In the data below, retype exactly the line that contains "ATOM 324 N N" and every line after it, through the last.

[TASK INPUTS — start]

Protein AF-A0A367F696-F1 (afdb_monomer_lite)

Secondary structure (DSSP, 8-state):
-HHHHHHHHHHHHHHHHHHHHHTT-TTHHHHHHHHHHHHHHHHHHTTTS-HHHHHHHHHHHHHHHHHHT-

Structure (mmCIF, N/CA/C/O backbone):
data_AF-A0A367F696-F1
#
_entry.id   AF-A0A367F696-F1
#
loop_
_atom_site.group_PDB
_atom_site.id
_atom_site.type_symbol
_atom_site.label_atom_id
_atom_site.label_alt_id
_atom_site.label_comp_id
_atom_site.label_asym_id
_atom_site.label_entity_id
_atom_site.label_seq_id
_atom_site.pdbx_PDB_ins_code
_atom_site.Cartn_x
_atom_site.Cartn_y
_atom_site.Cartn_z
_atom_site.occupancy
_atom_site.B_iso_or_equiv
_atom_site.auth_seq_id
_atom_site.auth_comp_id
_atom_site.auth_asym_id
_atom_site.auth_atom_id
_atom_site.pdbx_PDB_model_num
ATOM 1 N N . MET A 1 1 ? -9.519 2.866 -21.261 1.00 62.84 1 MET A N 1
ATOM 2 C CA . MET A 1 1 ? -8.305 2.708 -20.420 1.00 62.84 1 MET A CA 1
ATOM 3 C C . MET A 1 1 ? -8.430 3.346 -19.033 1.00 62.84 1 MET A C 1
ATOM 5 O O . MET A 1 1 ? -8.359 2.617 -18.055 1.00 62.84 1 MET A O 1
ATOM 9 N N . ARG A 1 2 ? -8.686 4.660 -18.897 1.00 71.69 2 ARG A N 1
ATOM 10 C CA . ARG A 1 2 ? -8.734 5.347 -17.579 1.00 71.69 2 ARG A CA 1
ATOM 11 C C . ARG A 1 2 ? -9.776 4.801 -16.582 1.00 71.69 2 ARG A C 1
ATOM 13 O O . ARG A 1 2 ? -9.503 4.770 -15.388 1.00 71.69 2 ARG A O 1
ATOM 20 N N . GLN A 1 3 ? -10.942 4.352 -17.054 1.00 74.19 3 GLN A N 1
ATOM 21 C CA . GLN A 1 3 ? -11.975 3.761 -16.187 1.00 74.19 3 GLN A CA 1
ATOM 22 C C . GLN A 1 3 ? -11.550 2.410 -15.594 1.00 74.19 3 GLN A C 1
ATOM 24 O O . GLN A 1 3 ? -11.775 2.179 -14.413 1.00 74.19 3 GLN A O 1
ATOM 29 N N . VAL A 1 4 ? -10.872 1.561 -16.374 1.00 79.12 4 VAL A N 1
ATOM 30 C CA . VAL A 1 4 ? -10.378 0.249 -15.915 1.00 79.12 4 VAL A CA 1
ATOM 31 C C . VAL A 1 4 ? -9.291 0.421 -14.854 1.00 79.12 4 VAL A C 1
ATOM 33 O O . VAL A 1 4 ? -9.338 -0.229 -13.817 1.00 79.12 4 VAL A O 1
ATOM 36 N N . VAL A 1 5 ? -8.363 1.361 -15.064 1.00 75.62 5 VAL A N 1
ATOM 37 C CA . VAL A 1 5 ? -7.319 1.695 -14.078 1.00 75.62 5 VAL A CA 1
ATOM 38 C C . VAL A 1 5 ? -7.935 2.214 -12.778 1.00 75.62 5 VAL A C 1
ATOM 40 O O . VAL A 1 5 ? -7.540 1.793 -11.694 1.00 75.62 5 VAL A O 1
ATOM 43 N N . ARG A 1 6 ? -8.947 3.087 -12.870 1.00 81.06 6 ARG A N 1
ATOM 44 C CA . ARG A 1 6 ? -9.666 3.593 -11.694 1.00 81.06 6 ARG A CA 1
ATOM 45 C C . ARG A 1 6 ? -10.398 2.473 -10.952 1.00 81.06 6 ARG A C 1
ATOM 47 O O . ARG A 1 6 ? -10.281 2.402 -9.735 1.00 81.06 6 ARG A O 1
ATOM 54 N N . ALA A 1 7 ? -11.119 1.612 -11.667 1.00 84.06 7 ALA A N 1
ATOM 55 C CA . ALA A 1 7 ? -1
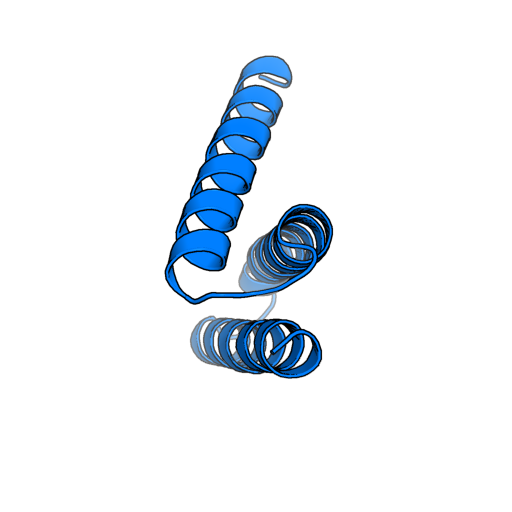1.835 0.486 -11.074 1.00 84.06 7 ALA A CA 1
ATOM 56 C C . ALA A 1 7 ? -10.871 -0.482 -10.372 1.00 84.06 7 ALA A C 1
ATOM 58 O O . ALA A 1 7 ? -11.115 -0.862 -9.232 1.00 84.06 7 ALA A O 1
ATOM 59 N N . HIS A 1 8 ? -9.734 -0.795 -11.003 1.00 85.56 8 HIS A N 1
ATOM 60 C CA . HIS A 1 8 ? -8.692 -1.619 -10.392 1.00 85.56 8 HIS A CA 1
ATOM 61 C C . HIS A 1 8 ? -8.119 -0.976 -9.124 1.00 85.56 8 HIS A C 1
ATOM 63 O O . HIS A 1 8 ? -7.944 -1.661 -8.122 1.00 85.56 8 HIS A O 1
ATOM 69 N N . ARG A 1 9 ? -7.872 0.341 -9.133 1.00 84.75 9 ARG A N 1
ATOM 70 C CA . ARG A 1 9 ? -7.359 1.061 -7.957 1.00 84.75 9 ARG A CA 1
ATOM 71 C C . ARG A 1 9 ? -8.361 1.071 -6.801 1.00 84.75 9 ARG A C 1
ATOM 73 O O . ARG A 1 9 ? -7.948 0.897 -5.661 1.00 84.75 9 ARG A O 1
ATOM 80 N N . ILE A 1 10 ? -9.653 1.252 -7.089 1.00 89.56 10 ILE A N 1
ATOM 81 C CA . ILE A 1 10 ? -10.724 1.204 -6.078 1.00 89.56 10 ILE A CA 1
ATOM 82 C C . ILE A 1 10 ? -10.816 -0.196 -5.471 1.00 89.56 10 ILE A C 1
ATOM 84 O O . ILE A 1 10 ? -10.734 -0.328 -4.255 1.00 89.56 10 ILE A O 1
ATOM 88 N N . TRP A 1 11 ? -10.912 -1.229 -6.311 1.00 93.69 11 TRP A N 1
ATOM 89 C CA . TRP A 1 11 ? -10.966 -2.621 -5.859 1.00 93.69 11 TRP A CA 1
ATOM 90 C C . TRP A 1 11 ? -9.741 -2.998 -5.015 1.00 93.69 11 TRP A C 1
ATOM 92 O O . TRP A 1 11 ? -9.864 -3.602 -3.950 1.00 93.69 11 TRP A O 1
ATOM 102 N N . PHE A 1 12 ? -8.550 -2.602 -5.464 1.00 92.75 12 PHE A N 1
ATOM 103 C CA . PHE A 1 12 ? -7.313 -2.896 -4.754 1.00 92.75 12 PHE A CA 1
ATOM 104 C C . PHE A 1 12 ? -7.246 -2.187 -3.398 1.00 92.75 12 PHE A C 1
ATOM 106 O O . PHE A 1 12 ? -6.871 -2.808 -2.407 1.00 92.75 12 PHE A O 1
ATOM 113 N N . LYS A 1 13 ? -7.655 -0.912 -3.334 1.00 94.62 13 LYS A N 1
ATOM 114 C CA . LYS A 1 13 ? -7.744 -0.177 -2.068 1.00 94.62 13 LYS A CA 1
ATOM 115 C C . LYS A 1 13 ? -8.710 -0.864 -1.101 1.00 94.62 13 LYS A C 1
ATOM 117 O O . LYS A 1 13 ? -8.333 -1.108 0.037 1.00 94.62 13 LYS A O 1
ATOM 122 N N . GLN A 1 14 ? -9.908 -1.222 -1.564 1.00 96.19 14 GLN A N 1
ATOM 123 C CA . GLN A 1 14 ? -10.911 -1.908 -0.743 1.00 96.19 14 GLN A CA 1
ATOM 124 C C . GLN A 1 14 ? -10.375 -3.227 -0.178 1.00 96.19 14 GLN A C 1
ATOM 126 O O . GLN A 1 14 ? -10.517 -3.483 1.011 1.00 96.19 14 GLN A O 1
ATOM 131 N N . THR A 1 15 ? -9.664 -3.998 -1.003 1.00 96.06 15 THR A N 1
ATOM 132 C CA . THR A 1 15 ? -9.019 -5.250 -0.576 1.00 96.06 15 THR A CA 1
ATOM 133 C C . THR A 1 15 ? -8.007 -5.011 0.550 1.00 96.06 15 THR A C 1
ATOM 135 O O . THR A 1 15 ? -7.963 -5.768 1.514 1.00 96.06 15 THR A O 1
ATOM 138 N N . ILE A 1 16 ? -7.199 -3.949 0.455 1.00 95.69 16 ILE A N 1
ATOM 139 C CA . ILE A 1 16 ? -6.254 -3.583 1.518 1.00 95.69 16 ILE A CA 1
ATOM 140 C C . ILE A 1 16 ? -7.001 -3.161 2.786 1.00 95.69 16 ILE A C 1
ATOM 142 O O . ILE A 1 16 ? -6.626 -3.586 3.873 1.00 95.69 16 ILE A O 1
ATOM 146 N N . GLU A 1 17 ? -8.048 -2.344 2.670 1.00 96.69 17 GLU A N 1
ATOM 147 C CA . GLU A 1 17 ? -8.850 -1.929 3.827 1.00 96.69 17 GLU A CA 1
ATOM 148 C C . GLU A 1 17 ? -9.463 -3.124 4.567 1.00 96.69 17 GLU A C 1
ATOM 150 O O . GLU A 1 17 ? -9.448 -3.138 5.796 1.00 96.69 17 GLU A O 1
ATOM 155 N N . ASP A 1 18 ? -9.970 -4.125 3.841 1.00 96.56 18 ASP A N 1
ATOM 156 C CA . ASP A 1 18 ? -10.493 -5.365 4.426 1.00 96.56 18 ASP A CA 1
ATOM 157 C C . ASP A 1 18 ? -9.417 -6.096 5.241 1.00 96.56 18 ASP A C 1
ATOM 159 O O . ASP A 1 18 ? -9.633 -6.406 6.411 1.00 96.56 18 ASP A O 1
ATOM 163 N N . MET A 1 19 ? -8.219 -6.273 4.676 1.00 95.94 19 MET A N 1
ATOM 164 C CA . MET A 1 19 ? -7.094 -6.906 5.379 1.00 95.94 19 MET A CA 1
ATOM 165 C C . MET A 1 19 ? -6.659 -6.113 6.619 1.00 95.94 19 MET A C 1
ATOM 167 O O . MET A 1 19 ? -6.352 -6.689 7.660 1.00 95.94 19 MET A O 1
ATOM 171 N N . LEU A 1 20 ? -6.636 -4.780 6.527 1.00 95.50 20 LEU A N 1
ATOM 172 C CA . LEU A 1 20 ? -6.287 -3.905 7.647 1.00 95.50 20 LEU A CA 1
ATOM 173 C C . LEU A 1 20 ? -7.314 -4.001 8.782 1.00 95.50 20 LEU A C 1
ATOM 175 O O . LEU A 1 20 ? -6.929 -3.983 9.952 1.00 95.50 20 LEU A O 1
ATOM 179 N N . ARG A 1 21 ? -8.604 -4.144 8.448 1.00 95.19 21 ARG A N 1
ATOM 180 C CA . ARG A 1 21 ? -9.670 -4.386 9.432 1.00 95.19 21 ARG A CA 1
ATOM 181 C C . ARG A 1 21 ? -9.467 -5.715 10.152 1.00 95.19 21 ARG A C 1
ATOM 183 O O . ARG A 1 21 ? -9.593 -5.756 11.372 
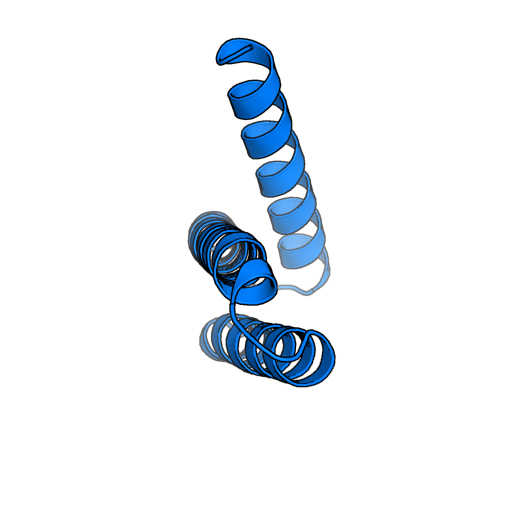1.00 95.19 21 ARG A O 1
ATOM 190 N N . GLU A 1 22 ? -9.128 -6.775 9.421 1.00 95.38 22 GLU A N 1
ATOM 191 C CA . GLU A 1 22 ? -8.903 -8.110 9.994 1.00 95.38 22 GLU A CA 1
ATOM 192 C C . GLU A 1 22 ? -7.760 -8.134 11.016 1.00 95.38 22 GLU A C 1
ATOM 194 O O . GLU A 1 22 ? -7.847 -8.845 12.016 1.00 95.38 22 GLU A O 1
ATOM 199 N N . ILE A 1 23 ? -6.713 -7.333 10.803 1.00 94.12 23 ILE A N 1
ATOM 200 C CA . ILE A 1 23 ? -5.569 -7.243 11.724 1.00 94.12 23 ILE A CA 1
ATOM 201 C C . ILE A 1 23 ? -5.716 -6.134 12.783 1.00 94.12 23 ILE A C 1
ATOM 203 O O . ILE A 1 23 ? -4.779 -5.893 13.540 1.00 94.12 23 ILE A O 1
ATOM 207 N N . GLY A 1 24 ? -6.875 -5.469 12.855 1.00 94.25 24 GLY A N 1
ATOM 208 C CA . GLY A 1 24 ? -7.200 -4.503 13.909 1.00 94.25 24 GLY A CA 1
ATOM 209 C C . GLY A 1 24 ? -6.592 -3.106 13.748 1.00 94.25 24 GLY A C 1
ATOM 210 O O . GLY A 1 24 ? -6.514 -2.375 14.731 1.00 94.25 24 GLY A O 1
ATOM 211 N N . VAL A 1 25 ? -6.173 -2.712 12.540 1.00 94.25 25 VAL A N 1
ATOM 212 C CA . VAL A 1 25 ? -5.651 -1.358 12.287 1.00 94.25 25 VAL A CA 1
ATOM 213 C C . VAL A 1 25 ? -6.755 -0.307 12.437 1.00 94.25 25 VAL A C 1
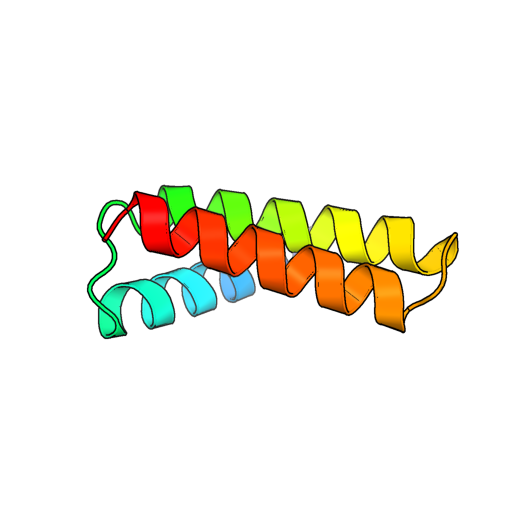
ATOM 215 O O . VAL A 1
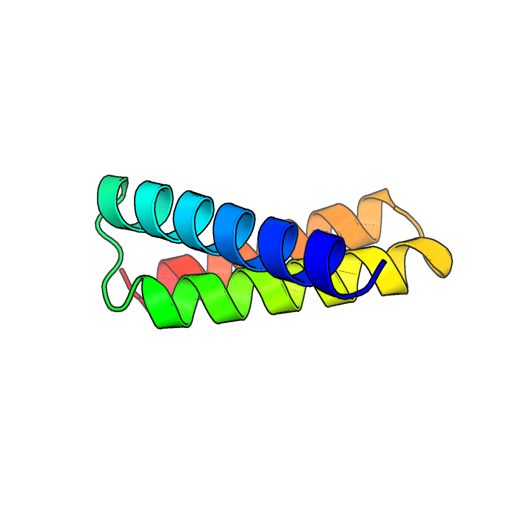 25 ? -7.847 -0.449 11.881 1.00 94.25 25 VAL A O 1
ATOM 218 N N . VAL A 1 26 ? -6.448 0.789 13.133 1.00 92.38 26 VAL A N 1
ATOM 219 C CA . VAL A 1 26 ? -7.309 1.980 13.195 1.00 92.38 26 VAL A CA 1
ATOM 220 C C . VAL A 1 26 ? -7.087 2.845 11.946 1.00 92.38 26 VAL A C 1
ATOM 222 O O . VAL A 1 26 ? -6.011 2.839 11.356 1.00 92.38 26 VAL A O 1
ATOM 225 N N . ASP A 1 27 ? -8.114 3.574 11.502 1.00 93.00 27 ASP A N 1
ATOM 226 C CA . ASP A 1 27 ? -8.047 4.445 10.315 1.00 93.00 27 ASP A CA 1
ATOM 227 C C . ASP A 1 27 ? -7.651 3.709 9.018 1.00 93.00 27 ASP A C 1
ATOM 229 O O . ASP A 1 27 ? -6.898 4.213 8.181 1.00 93.00 27 ASP A O 1
ATOM 233 N N . THR A 1 28 ? -8.201 2.502 8.823 1.00 94.69 28 THR A N 1
ATOM 234 C CA . THR A 1 28 ? -7.900 1.609 7.682 1.00 94.69 28 THR A CA 1
ATOM 235 C C . THR A 1 28 ? -7.917 2.286 6.308 1.00 94.69 28 THR A C 1
ATOM 237 O O . THR A 1 28 ? -7.089 1.951 5.465 1.00 94.69 28 THR A O 1
ATOM 240 N N . ALA A 1 29 ? -8.803 3.260 6.080 1.00 93.81 29 ALA A N 1
ATOM 241 C CA . ALA A 1 29 ? -8.890 3.989 4.816 1.00 93.81 29 ALA A CA 1
ATOM 242 C C . ALA A 1 29 ? -7.645 4.848 4.527 1.00 93.81 29 ALA A C 1
ATOM 244 O O . ALA A 1 29 ? -7.174 4.867 3.387 1.00 93.81 29 ALA A O 1
ATOM 245 N N . ASP A 1 30 ? -7.107 5.530 5.544 1.00 94.88 30 ASP A N 1
ATOM 246 C CA . ASP A 1 30 ? -5.905 6.364 5.411 1.00 94.88 30 ASP A CA 1
ATOM 247 C C . ASP A 1 30 ? -4.664 5.486 5.222 1.00 94.88 30 ASP A C 1
ATOM 249 O O . ASP A 1 30 ? -3.862 5.691 4.310 1.00 94.88 30 ASP A O 1
ATOM 253 N N . VAL A 1 31 ? -4.565 4.411 6.007 1.00 95.62 31 VAL A N 1
ATOM 254 C CA . VAL A 1 31 ? -3.495 3.415 5.872 1.00 95.62 31 VAL A CA 1
ATOM 255 C C . VAL A 1 31 ? -3.514 2.758 4.493 1.00 95.62 31 VAL A C 1
ATOM 257 O O . VAL A 1 31 ? -2.464 2.607 3.865 1.00 95.62 31 VAL A O 1
ATOM 260 N N . ALA A 1 32 ? -4.693 2.415 3.973 1.00 95.81 32 ALA A N 1
ATOM 261 C CA . ALA A 1 32 ? -4.828 1.864 2.633 1.00 95.81 32 ALA A CA 1
ATOM 262 C C . ALA A 1 32 ? -4.386 2.859 1.550 1.00 95.81 32 ALA A C 1
ATOM 264 O O . ALA A 1 32 ? -3.683 2.462 0.620 1.00 95.81 32 ALA A O 1
ATOM 265 N N . ASP A 1 33 ? -4.727 4.148 1.666 1.00 94.69 33 ASP A N 1
ATOM 266 C CA . ASP A 1 33 ? -4.259 5.174 0.723 1.00 94.69 33 ASP A CA 1
ATOM 267 C C . ASP A 1 33 ? -2.728 5.301 0.723 1.00 94.69 33 ASP A C 1
ATOM 269 O O . ASP A 1 33 ? -2.115 5.361 -0.350 1.00 94.69 33 ASP A O 1
ATOM 273 N N . GLN A 1 34 ? -2.100 5.265 1.901 1.00 95.12 34 GLN A N 1
ATOM 274 C CA . GLN A 1 34 ? -0.641 5.282 2.032 1.00 95.12 34 GLN A CA 1
ATOM 275 C C . GLN A 1 34 ? 0.004 4.035 1.401 1.00 95.12 34 GLN A C 1
ATOM 277 O O . GLN A 1 34 ? 0.976 4.152 0.653 1.00 95.12 34 GLN A O 1
ATOM 282 N N . LEU A 1 35 ? -0.557 2.841 1.625 1.00 95.00 35 LEU A N 1
ATOM 283 C CA . LEU A 1 35 ? -0.058 1.594 1.032 1.00 95.00 35 LEU A CA 1
ATOM 284 C C . LEU A 1 35 ? -0.198 1.571 -0.497 1.00 95.00 35 LEU A C 1
ATOM 286 O O . LEU A 1 35 ? 0.721 1.131 -1.194 1.00 95.00 35 LEU A O 1
ATOM 290 N N . VAL A 1 36 ? -1.309 2.080 -1.039 1.00 93.44 36 VAL A N 1
ATOM 291 C CA . VA
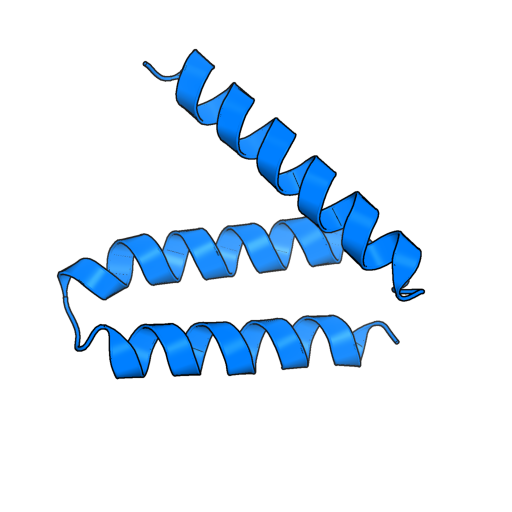L A 1 36 ? -1.490 2.223 -2.492 1.00 93.44 36 VAL A CA 1
ATOM 292 C C . VAL A 1 36 ? -0.464 3.200 -3.069 1.00 93.44 36 VAL A C 1
ATOM 294 O O . VAL A 1 36 ? 0.142 2.899 -4.095 1.00 93.44 36 VAL A O 1
ATOM 297 N N . MET A 1 37 ? -0.206 4.328 -2.400 1.00 92.69 37 MET A N 1
ATOM 298 C CA . MET A 1 37 ? 0.814 5.290 -2.829 1.00 92.69 37 MET A CA 1
ATOM 299 C C . MET A 1 37 ? 2.222 4.674 -2.843 1.00 92.69 37 MET A C 1
ATOM 301 O O . MET A 1 37 ? 2.960 4.853 -3.813 1.00 92.69 37 MET A O 1
ATOM 305 N N . LEU A 1 38 ? 2.583 3.909 -1.806 1.00 93.94 38 LEU A N 1
ATOM 306 C CA . LEU A 1 38 ? 3.863 3.200 -1.744 1.00 93.94 38 LEU A CA 1
ATOM 307 C C . LEU A 1 38 ? 3.996 2.166 -2.872 1.00 93.94 38 LEU A C 1
ATOM 309 O O . LEU A 1 38 ? 5.043 2.103 -3.519 1.00 93.94 38 LEU A O 1
ATOM 313 N N . ARG A 1 39 ? 2.937 1.392 -3.152 1.00 91.56 39 ARG A N 1
ATOM 314 C CA . ARG A 1 39 ? 2.899 0.455 -4.288 1.00 91.56 39 ARG A CA 1
ATOM 315 C C . ARG A 1 39 ? 3.109 1.186 -5.611 1.00 91.56 39 ARG A C 1
ATOM 317 O O . ARG A 1 39 ? 3.922 0.739 -6.418 1.00 91.56 39 ARG A O 1
ATOM 324 N N . ASP A 1 40 ? 2.379 2.274 -5.841 1.00 89.25 40 ASP A N 1
ATOM 325 C CA . ASP A 1 40 ? 2.457 3.046 -7.082 1.00 89.25 40 ASP A CA 1
ATOM 326 C C . ASP A 1 40 ? 3.891 3.581 -7.286 1.00 89.25 40 ASP A C 1
ATOM 328 O O . ASP A 1 40 ? 4.473 3.414 -8.360 1.00 89.25 40 ASP A O 1
ATOM 332 N N . GLY A 1 41 ? 4.517 4.118 -6.231 1.00 88.25 41 GLY A N 1
ATOM 333 C CA . GLY A 1 41 ? 5.913 4.571 -6.258 1.00 88.25 41 GLY A CA 1
ATOM 334 C C . GLY A 1 41 ? 6.927 3.448 -6.514 1.00 88.25 41 GLY A C 1
ATOM 335 O O . GLY A 1 41 ? 7.879 3.638 -7.278 1.00 88.25 41 GLY A O 1
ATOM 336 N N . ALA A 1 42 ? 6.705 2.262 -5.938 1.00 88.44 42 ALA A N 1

[TASK INPUTS — finish]

### EXERCISE OUTPUT
ATOM 324 N N . ASP A 1 40 ? 2.379 2.274 -5.841 1.00 89.25 40 ASP A N 1
ATOM 325 C CA . ASP A 1 40 ? 2.457 3.046 -7.082 1.00 89.25 40 ASP A CA 1
ATOM 326 C C . ASP A 1 40 ? 3.891 3.581 -7.286 1.00 89.25 40 ASP A C 1
ATOM 328 O O . ASP A 1 40 ? 4.473 3.414 -8.360 1.00 89.25 40 ASP A O 1
ATOM 332 N N . GLY A 1 41 ? 4.517 4.118 -6.231 1.00 88.25 41 GLY A N 1
ATOM 333 C CA . GLY A 1 41 ? 5.913 4.571 -6.258 1.00 88.25 41 GLY A CA 1
ATOM 334 C C . GLY A 1 41 ? 6.927 3.448 -6.514 1.00 88.25 41 GLY A C 1
ATOM 335 O O . GLY A 1 41 ? 7.879 3.638 -7.278 1.00 88.25 41 GLY A O 1
ATOM 336 N N . ALA A 1 42 ? 6.705 2.262 -5.938 1.00 88.44 42 ALA A N 1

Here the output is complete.